Tombeet - Funny you mention Hertzfeldt, I recently caught his latest, "It's Such a Beautiful Day", at the IFC Center. As you may know, it is the third short in a trilogy, which if taken as a whole would qualify as a feature. I feel safe in saying that feature would be a masterpiece. Brilliant, beautiful stuff, I intend to write much more about it in the near future.
Nat- I should've posted that as a follow up question. Which director would you like to see take on animation? I've already declared my answer with Del Toro, although now I'm wondering if Aronofsky wouldn't be the more compelling choice.
I love Hertzfeldt's work too but I wonder if it would hold up at feature length because it's so idiosyncratic and dark and merciless. I don't know if I could handle a feature length "I Am So Proud of You"

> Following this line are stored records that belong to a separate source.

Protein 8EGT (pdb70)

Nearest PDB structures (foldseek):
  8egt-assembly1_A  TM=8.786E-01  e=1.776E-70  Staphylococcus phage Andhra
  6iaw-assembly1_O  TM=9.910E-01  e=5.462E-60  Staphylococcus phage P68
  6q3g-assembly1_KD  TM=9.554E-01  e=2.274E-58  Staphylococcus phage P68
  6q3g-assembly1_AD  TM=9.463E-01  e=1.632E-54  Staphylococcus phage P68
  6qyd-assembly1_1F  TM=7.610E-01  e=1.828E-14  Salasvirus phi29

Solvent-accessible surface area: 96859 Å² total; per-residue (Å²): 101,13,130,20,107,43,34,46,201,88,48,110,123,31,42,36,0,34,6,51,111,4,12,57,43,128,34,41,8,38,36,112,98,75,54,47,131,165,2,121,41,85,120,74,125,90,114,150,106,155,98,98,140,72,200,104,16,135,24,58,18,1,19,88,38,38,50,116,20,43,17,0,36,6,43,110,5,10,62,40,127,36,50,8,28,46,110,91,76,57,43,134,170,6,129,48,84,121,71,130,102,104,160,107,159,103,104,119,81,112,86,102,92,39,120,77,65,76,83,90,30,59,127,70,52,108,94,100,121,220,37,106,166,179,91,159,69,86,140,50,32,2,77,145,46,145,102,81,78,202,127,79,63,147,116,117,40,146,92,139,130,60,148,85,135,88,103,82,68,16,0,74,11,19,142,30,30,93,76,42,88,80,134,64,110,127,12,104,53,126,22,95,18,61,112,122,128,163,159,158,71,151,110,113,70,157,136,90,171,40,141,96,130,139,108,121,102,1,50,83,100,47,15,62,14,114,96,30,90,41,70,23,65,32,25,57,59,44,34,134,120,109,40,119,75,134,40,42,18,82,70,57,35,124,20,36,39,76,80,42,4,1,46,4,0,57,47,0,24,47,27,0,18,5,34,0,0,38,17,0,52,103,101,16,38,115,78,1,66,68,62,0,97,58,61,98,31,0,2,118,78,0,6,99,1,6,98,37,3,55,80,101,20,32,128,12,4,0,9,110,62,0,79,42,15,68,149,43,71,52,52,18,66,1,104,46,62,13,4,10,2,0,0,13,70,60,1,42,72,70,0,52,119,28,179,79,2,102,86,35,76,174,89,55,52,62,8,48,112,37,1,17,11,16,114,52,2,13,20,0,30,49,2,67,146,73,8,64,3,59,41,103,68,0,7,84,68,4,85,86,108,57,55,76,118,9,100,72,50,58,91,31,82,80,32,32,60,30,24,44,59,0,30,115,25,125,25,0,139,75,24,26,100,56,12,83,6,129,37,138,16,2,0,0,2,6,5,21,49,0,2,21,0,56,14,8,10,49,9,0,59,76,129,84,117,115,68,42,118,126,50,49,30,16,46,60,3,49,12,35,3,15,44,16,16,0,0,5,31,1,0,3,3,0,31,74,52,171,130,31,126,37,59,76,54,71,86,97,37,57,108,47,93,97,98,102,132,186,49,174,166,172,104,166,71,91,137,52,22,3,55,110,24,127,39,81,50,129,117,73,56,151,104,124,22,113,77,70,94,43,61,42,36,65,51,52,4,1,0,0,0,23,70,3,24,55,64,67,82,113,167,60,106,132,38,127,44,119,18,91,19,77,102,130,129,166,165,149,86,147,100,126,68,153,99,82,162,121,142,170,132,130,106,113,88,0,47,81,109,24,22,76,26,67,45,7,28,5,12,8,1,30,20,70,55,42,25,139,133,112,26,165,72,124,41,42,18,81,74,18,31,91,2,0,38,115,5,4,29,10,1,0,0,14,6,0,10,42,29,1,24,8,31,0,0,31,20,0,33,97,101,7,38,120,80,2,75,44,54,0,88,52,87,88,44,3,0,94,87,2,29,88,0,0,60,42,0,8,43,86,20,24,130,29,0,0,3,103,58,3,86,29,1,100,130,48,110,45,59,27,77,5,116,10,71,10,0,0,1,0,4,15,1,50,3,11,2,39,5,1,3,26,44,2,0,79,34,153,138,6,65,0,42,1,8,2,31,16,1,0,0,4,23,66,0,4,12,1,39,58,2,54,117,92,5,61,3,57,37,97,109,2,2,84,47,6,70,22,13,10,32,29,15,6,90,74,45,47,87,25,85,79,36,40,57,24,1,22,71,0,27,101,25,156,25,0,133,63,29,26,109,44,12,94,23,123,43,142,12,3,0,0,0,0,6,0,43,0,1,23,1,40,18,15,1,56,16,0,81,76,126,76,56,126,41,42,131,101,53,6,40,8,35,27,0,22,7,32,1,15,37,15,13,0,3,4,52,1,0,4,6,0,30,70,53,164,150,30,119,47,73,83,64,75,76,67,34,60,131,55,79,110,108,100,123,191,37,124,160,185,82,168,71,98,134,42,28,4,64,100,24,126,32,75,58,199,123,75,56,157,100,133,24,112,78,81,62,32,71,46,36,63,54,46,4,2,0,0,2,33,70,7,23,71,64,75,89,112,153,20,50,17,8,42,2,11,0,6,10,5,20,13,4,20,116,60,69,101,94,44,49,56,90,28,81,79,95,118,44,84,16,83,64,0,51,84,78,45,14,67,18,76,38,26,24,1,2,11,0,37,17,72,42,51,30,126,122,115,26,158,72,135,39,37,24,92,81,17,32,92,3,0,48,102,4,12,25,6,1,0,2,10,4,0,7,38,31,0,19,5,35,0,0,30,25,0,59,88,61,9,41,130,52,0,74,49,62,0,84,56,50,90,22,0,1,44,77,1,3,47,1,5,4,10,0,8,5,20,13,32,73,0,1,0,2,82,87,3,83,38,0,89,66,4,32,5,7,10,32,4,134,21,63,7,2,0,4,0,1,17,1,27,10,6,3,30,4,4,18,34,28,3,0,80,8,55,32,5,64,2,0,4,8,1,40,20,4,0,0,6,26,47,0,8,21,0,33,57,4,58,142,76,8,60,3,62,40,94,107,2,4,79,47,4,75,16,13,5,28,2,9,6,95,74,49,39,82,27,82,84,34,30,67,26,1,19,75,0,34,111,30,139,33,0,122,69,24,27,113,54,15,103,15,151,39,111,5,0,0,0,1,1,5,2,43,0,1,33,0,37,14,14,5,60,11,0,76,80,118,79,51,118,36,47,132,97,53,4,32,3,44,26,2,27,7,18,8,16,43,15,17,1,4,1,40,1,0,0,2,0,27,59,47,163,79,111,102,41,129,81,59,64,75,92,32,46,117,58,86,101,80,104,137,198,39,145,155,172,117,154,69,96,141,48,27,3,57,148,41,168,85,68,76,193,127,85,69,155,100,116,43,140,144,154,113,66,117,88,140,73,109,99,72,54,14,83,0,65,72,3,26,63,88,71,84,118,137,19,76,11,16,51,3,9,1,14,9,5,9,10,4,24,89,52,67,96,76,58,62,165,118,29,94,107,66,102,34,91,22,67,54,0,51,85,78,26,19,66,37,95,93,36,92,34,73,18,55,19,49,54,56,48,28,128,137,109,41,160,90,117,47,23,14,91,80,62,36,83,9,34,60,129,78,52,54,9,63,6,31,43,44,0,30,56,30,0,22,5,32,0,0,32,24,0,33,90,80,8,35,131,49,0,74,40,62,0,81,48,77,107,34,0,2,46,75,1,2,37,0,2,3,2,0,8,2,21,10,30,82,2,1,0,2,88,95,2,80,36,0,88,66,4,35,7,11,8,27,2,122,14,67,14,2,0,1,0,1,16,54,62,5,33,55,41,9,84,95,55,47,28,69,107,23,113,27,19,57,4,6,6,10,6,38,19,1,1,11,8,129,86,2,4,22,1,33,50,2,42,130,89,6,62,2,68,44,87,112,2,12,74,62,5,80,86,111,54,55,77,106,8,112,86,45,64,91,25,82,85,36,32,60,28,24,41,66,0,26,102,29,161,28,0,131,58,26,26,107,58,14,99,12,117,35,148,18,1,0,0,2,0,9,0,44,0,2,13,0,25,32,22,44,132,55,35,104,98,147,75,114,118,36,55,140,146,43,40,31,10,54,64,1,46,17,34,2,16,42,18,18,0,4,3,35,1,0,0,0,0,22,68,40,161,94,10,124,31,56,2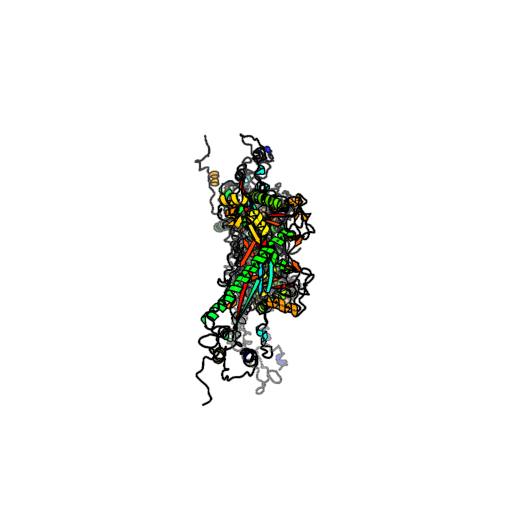1,0,16,82,42,58,52,122,23,55,153,7,75,37,55,226,111,73,91,105,113,129,86,166,68,132,107,194,101,91,110,100,167,8,137,51,88,136,67,127,103,91,160,101,155,96,119,129,107,203,133,130,40,2,57,45,68,108,73,41,23,119,150,10,122,67,80,122,65,103,93,162,227

Foldseek 3Di:
DDDDDDPDPDDDDDPVVDCCVVDPPPPDDDDPDDDDPVVVCVVPVPDPDDDDDDD/DDDDDDDDPDDDDDVVVDCCVVDHPVPDDDDPDDDDPVVVCVVPVPDPDDDPDDD/DVVVVPDCLPDPCVPVVDPPHDDDDDDDFAFCCPHPVQDDPDGGDDDDDPDDCLDADAAAQLLPPLAAADPDDDAKDKDKDWFDDDDDDPPVVDDPCVVDDCPDIFMFIDIATGFDKDKAKDKFFPPPVVVVDPDPVVVVVVVVRVVSVVVSVVGVVLNLVQLLQLLQCQVPVDDPQQEAAAADLVSVLVVVVVVVVVLQDFAQRQFQSCPRGTDVPGGHTAHFDQVQKAKEAAPVSLVVNCPDVVQVVCVVVPRNNNSRYDHDHWSKQKKFFADWFFAADPVLVVVVVVVRDPPDDHGHIDGGGHIDSHDPCVPPRRVVGMDMSTADANGKMKMWGNNFKHKYWHCDCQWPDWDAPPPSRMIMTMGMIIIDIDGDRGHGMHMYGHDD/DDPVVPDPLVDPVVCVPDPDHDPDDDDDFDFCPPHPQDDVPDRGDDDDDDDDDLPFDAAAAVCPVVADADDQPFWKDKDKDWFDDDDDDDDVPDDPCCVVVDDDTDMFMDMDTGWDKDKAKDKDQVPPVVVVDPDVVVVVVVVVRVVSVVVRVVRVVVNVVLLLQLLLCVVPVDDPLQEAEAADLVSVLVVVVCVLVVQQDFDQRQFQSVVTGPNPDHTHTDGFHNVFKAKEAEVVSLCCCVVPVVVPDPDVVDVDCSVRYDYHHFSKAWKFFAAKFFAADPVLVVVVVVVRCPPDDGGHIDHGGDIDSHDSCVDVRNVPGMDMSGHPDRGKIKIWGNVFWDKYKHQVCQWPDWDADPVSRMIMTMGMIIIDTDGDRGGGIHMYYHDD/DDVVVVDCCPPPCNVVVDDDHDPDDDDDWAFCPPHPQDDPPDTGDDDDDDDDDDPFDAAAAPCPVVADADDQPDWKDKDKDFADDDDDDDPVVDDPCVVVDDDDTFMFMDIATGWDKDKAKDKDQVPVVVVVDDDPVSVVVVVVSVVSVVVRVVRVVVNLVLLLQLLQCVVPQADPLQEAAAADLVSLVVVVLVVLVVLQDWDQSFFSSCPTHRNVDHTHIDHFDNVQKAKEWAVVSVCCCVVPVVVPDDDPVDVDRVVRYPYDHWSKQKKFFADWFFAADPVLVVVVVVVRCPPDDHGHIDGGGDIDSHDSCVPPRNVPGMDMRGADDRGKMKIWGNVFKPKYWHQVCQWDDWDADVVSGMIMTMGMIIIDIGGDRGGGIHMYGHDD/DVVVVPDCLPPPVVCVVDPDHDDDDDDDFAFQPPHPPADPPDGGDDDDDDDPDDPFDAAAAPPPVVADADDPDDFKDKDKDWFDDDDDDDPVVDPPCVVVDDDDTHMFMDIAGDKDWDKAKDKDFPPPLCVVDDDVVVVVVVVVRVVNVVVRVVRVVVNLVLLLQLLQCVVPQADPLQEAAAADLVSLVVVVLVVLVVQQDWDQNQFSSCVTDRNVPGTHTDHFDPVQKAKEAAVVSVCCCVPPNVVPDPPCVPRDPVVRYDHYNFSWQKKFFADKFFQADPVLVVVVVVVRCPPRDGGHMDDGGDIDSHDSCVPPRNVPGMDISHAPDRTKIKMWGNVFKDKYWHQPCQWPAWDADPVSRMTMTMGIIMIGIDGDRGTGIHMYGHDD/DDDDDDPDPDDDDPPVVDCCVVDHPPPDDDPDDDDDPVVVCVVPVPCPDDDPDDD/DDDDDPDDDDDPVVVCVVPVPDD

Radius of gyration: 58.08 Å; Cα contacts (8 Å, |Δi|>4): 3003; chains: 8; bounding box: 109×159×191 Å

I couldn't agree more Nathaniel! Hunchback is a very underrated Disney film with a fantastic score, great animation and real emotional investment (the "Sanctuary" scene brings all three of these elements together gloriously). It's Disney's most mature film to date (don't forget the scene where Frollo sniffs Esmerelda's hair in obvious arousal and she says, "I know what you're imagining!") and yes, the only thing preventing it from being a perfect film is the inclusion of the kiddie-pandering gargoyles. It's a good concept to have Quasimodo mired in an imaginary world since he's been locked in a bell-tower his whole life, but if he's going to have imaginary friends, they'd better be a whole lot weirder...and darker.
Darren Aronofsky would be a great choice, as Satoshi Kon is one of his favorite director and direct influence.

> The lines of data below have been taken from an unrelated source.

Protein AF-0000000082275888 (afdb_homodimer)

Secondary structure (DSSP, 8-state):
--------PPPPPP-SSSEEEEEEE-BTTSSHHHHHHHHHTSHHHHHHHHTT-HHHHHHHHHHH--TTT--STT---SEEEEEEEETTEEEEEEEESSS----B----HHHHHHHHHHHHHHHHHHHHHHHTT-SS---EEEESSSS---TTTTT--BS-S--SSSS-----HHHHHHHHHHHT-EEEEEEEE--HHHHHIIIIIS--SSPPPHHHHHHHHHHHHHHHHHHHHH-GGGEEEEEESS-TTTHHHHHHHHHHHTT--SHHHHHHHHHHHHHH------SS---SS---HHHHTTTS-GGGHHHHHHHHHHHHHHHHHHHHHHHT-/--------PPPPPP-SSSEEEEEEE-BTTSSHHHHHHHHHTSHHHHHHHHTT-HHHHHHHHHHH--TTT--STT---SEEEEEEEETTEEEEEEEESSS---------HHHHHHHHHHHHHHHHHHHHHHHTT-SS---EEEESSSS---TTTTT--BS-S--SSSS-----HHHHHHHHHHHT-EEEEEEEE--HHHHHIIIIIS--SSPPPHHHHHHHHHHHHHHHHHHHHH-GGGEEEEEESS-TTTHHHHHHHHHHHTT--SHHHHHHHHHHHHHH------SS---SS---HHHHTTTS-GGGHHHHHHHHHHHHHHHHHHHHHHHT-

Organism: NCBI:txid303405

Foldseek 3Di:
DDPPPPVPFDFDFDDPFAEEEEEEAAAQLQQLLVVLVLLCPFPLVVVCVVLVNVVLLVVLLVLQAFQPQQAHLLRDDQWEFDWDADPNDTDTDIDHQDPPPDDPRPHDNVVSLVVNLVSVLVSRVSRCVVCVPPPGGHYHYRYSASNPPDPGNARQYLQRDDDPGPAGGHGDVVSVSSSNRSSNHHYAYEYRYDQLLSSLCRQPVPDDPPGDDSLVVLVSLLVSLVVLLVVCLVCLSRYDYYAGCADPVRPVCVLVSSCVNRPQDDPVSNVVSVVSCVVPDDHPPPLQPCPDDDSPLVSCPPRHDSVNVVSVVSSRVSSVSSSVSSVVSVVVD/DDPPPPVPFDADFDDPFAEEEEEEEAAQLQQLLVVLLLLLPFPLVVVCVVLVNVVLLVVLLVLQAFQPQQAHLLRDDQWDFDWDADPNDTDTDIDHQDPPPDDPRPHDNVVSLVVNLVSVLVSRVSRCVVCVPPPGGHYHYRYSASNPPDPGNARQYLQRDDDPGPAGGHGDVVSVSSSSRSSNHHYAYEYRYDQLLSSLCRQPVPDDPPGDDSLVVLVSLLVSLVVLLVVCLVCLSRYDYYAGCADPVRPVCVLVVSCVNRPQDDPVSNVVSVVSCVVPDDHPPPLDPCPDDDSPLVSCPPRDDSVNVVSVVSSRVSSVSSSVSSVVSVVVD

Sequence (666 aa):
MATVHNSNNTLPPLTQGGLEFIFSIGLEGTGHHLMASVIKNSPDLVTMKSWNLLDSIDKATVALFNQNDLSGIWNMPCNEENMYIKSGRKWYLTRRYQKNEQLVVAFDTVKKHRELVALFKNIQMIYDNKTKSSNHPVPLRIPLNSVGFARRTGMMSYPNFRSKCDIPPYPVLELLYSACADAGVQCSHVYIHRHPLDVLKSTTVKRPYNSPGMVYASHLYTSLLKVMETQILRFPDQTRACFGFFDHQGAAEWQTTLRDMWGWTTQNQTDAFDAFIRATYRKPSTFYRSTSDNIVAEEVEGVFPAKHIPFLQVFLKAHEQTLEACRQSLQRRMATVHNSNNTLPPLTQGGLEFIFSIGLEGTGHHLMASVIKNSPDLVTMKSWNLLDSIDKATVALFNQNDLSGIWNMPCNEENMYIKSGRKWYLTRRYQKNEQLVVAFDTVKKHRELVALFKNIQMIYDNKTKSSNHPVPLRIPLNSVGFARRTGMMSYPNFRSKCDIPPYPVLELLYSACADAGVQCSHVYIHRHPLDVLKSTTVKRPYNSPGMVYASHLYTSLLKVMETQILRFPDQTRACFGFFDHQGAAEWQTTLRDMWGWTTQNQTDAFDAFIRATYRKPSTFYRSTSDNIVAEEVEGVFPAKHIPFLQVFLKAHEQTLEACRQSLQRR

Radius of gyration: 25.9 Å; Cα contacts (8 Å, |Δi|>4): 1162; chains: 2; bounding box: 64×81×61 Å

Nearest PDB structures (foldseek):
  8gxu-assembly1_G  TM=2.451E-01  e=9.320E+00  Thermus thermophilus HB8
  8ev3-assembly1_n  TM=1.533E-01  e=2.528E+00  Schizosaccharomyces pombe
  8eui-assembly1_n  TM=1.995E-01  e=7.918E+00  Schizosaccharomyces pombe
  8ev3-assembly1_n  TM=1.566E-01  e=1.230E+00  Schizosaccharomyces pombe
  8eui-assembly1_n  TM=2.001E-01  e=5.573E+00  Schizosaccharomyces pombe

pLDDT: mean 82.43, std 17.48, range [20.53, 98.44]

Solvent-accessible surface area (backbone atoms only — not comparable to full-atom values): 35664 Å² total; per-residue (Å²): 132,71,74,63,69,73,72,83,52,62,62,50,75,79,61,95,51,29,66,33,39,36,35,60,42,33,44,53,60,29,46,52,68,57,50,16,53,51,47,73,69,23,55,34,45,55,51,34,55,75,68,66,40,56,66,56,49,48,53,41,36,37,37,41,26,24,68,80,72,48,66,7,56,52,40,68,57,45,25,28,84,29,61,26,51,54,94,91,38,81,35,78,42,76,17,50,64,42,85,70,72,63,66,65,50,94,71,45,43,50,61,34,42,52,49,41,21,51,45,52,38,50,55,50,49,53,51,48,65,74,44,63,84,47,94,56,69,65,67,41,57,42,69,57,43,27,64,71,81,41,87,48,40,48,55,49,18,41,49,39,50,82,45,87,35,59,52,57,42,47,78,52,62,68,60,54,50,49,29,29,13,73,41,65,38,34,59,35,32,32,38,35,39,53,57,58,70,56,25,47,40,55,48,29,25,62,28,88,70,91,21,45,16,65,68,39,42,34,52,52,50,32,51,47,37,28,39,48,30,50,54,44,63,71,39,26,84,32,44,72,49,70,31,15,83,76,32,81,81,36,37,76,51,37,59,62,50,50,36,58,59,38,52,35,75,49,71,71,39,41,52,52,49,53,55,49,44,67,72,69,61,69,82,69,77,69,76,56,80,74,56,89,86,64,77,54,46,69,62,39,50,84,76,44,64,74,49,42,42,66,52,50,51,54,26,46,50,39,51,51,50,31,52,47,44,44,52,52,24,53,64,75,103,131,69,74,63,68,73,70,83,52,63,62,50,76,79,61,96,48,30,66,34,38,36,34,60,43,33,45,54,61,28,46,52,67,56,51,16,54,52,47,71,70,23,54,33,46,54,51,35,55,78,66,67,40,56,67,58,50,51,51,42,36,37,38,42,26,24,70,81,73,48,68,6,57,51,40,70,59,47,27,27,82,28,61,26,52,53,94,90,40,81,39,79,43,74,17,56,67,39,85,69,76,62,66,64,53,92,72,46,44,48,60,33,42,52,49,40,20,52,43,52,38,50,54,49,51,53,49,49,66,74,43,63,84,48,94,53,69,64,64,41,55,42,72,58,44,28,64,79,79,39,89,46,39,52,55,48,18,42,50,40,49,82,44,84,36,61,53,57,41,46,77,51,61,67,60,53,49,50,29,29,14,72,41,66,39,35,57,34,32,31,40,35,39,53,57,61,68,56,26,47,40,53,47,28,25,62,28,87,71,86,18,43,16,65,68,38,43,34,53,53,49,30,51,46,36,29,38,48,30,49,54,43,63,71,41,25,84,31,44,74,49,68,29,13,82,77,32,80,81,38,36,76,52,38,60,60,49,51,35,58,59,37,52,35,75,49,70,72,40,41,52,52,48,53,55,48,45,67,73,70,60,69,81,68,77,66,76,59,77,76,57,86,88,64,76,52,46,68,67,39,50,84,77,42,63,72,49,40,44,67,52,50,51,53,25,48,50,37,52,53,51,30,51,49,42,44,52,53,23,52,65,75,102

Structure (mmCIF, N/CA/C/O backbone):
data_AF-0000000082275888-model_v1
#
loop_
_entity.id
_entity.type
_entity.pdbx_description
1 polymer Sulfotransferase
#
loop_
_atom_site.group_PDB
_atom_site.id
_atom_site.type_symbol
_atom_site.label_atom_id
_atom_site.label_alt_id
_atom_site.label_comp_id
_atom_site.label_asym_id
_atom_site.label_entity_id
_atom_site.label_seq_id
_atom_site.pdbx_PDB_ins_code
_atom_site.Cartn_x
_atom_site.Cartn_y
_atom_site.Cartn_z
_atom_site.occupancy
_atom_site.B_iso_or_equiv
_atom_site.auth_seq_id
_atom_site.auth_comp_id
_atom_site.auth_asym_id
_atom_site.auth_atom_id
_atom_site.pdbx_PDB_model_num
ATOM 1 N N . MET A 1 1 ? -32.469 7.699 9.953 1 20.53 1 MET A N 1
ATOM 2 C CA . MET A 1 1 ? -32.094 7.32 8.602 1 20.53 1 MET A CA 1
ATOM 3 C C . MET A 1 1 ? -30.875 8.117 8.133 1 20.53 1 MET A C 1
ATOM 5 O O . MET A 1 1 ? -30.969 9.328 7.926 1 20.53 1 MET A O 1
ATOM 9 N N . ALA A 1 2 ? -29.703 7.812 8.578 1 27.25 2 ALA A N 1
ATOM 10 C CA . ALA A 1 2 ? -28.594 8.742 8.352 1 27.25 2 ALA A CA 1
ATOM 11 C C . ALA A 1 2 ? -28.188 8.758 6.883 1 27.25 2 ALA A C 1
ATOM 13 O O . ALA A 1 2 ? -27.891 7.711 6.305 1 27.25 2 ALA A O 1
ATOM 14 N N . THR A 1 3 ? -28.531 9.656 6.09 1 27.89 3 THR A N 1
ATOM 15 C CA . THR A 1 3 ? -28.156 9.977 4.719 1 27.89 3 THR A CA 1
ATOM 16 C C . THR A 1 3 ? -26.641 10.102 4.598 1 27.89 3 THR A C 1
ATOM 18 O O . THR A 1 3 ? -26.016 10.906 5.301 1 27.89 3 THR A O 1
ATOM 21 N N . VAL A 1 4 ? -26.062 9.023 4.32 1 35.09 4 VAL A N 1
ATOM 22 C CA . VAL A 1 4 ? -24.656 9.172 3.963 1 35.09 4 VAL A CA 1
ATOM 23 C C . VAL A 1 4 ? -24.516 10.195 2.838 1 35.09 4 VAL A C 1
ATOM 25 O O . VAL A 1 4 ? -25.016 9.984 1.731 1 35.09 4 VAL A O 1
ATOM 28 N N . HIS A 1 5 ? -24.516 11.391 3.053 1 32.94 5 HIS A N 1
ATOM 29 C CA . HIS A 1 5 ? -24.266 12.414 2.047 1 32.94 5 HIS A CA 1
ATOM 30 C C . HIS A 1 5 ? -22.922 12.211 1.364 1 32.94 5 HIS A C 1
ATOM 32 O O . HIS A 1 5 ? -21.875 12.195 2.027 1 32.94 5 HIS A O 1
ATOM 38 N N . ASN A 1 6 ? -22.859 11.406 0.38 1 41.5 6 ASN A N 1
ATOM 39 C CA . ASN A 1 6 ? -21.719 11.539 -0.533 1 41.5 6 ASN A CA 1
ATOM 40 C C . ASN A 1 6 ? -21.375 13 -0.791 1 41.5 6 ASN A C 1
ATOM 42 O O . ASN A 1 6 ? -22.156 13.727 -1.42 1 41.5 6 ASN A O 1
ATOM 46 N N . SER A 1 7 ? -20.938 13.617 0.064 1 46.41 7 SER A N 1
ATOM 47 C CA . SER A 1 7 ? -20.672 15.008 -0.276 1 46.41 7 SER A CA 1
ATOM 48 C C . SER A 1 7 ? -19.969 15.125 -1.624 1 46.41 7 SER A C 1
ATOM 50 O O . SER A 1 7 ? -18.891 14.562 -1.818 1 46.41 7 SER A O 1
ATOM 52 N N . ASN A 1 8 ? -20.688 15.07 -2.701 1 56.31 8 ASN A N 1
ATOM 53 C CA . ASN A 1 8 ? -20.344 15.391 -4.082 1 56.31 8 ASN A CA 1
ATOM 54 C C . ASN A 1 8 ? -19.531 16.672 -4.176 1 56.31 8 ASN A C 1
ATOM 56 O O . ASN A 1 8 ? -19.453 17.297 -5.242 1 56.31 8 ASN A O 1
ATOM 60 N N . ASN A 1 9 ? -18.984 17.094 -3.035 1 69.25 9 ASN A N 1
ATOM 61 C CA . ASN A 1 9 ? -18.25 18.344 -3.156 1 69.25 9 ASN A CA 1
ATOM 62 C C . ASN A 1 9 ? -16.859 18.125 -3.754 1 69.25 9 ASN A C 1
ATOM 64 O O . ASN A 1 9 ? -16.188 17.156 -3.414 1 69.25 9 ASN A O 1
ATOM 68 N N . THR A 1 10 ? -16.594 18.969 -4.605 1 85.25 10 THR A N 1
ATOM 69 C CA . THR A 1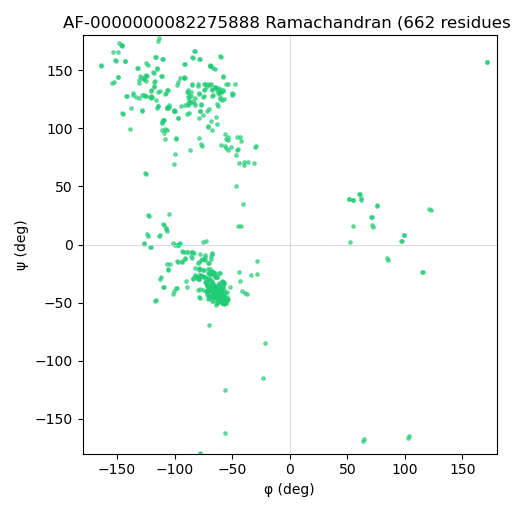 10 ? -15.281 18.969 -5.262 1 85.25 10 THR A CA 1
ATOM 70 C C . THR A 1 10 ? -14.289 19.844 -4.508 1 85.25 10 THR A C 1
ATOM 72 O O . THR A 1 10 ? -14.688 20.812 -3.857 1 85.25 10 THR A O 1
ATOM 75 N N . LEU A 1 11 ? -13.125 19.453 -4.461 1 90.88 11 LEU A N 1
ATOM 76 C CA . LEU A 1 11 ? -12.055 20.25 -3.861 1 90.88 11 LEU A CA 1
ATOM 77 C C . LEU A 1 11 ? -11.891 21.578 -4.578 1 90.88 11 LEU A C 1
ATOM 79 O O . LEU A 1 11 ? -11.891 21.625 -5.812 1 90.88 11 LEU A O 1
ATOM 83 N N . PRO A 1 12 ? -11.828 22.656 -3.873 1 88.38 12 PRO A N 1
ATOM 84 C CA . PRO A 1 12 ? -11.492 23.922 -4.531 1 88.38 12 PRO A CA 1
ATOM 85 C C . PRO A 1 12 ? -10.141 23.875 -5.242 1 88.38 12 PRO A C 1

The animation sequences from films like Kill Bill and Hedwig and the Angry Inch are pretty innovative and does elaborate the whole films. Thus I think Tarantino and John Cameron Mitchell would also be a compelling choice.
Let's not forget that Spielberg made the leap into animation last year, and isn't Peter Jackson doing the next Tintin movie? Not that Tintin is adult animation, but it at least shows that established live-action directors are becoming more interested in animation. Personally, I think Guillermo del Toro would ROCK an animated movie.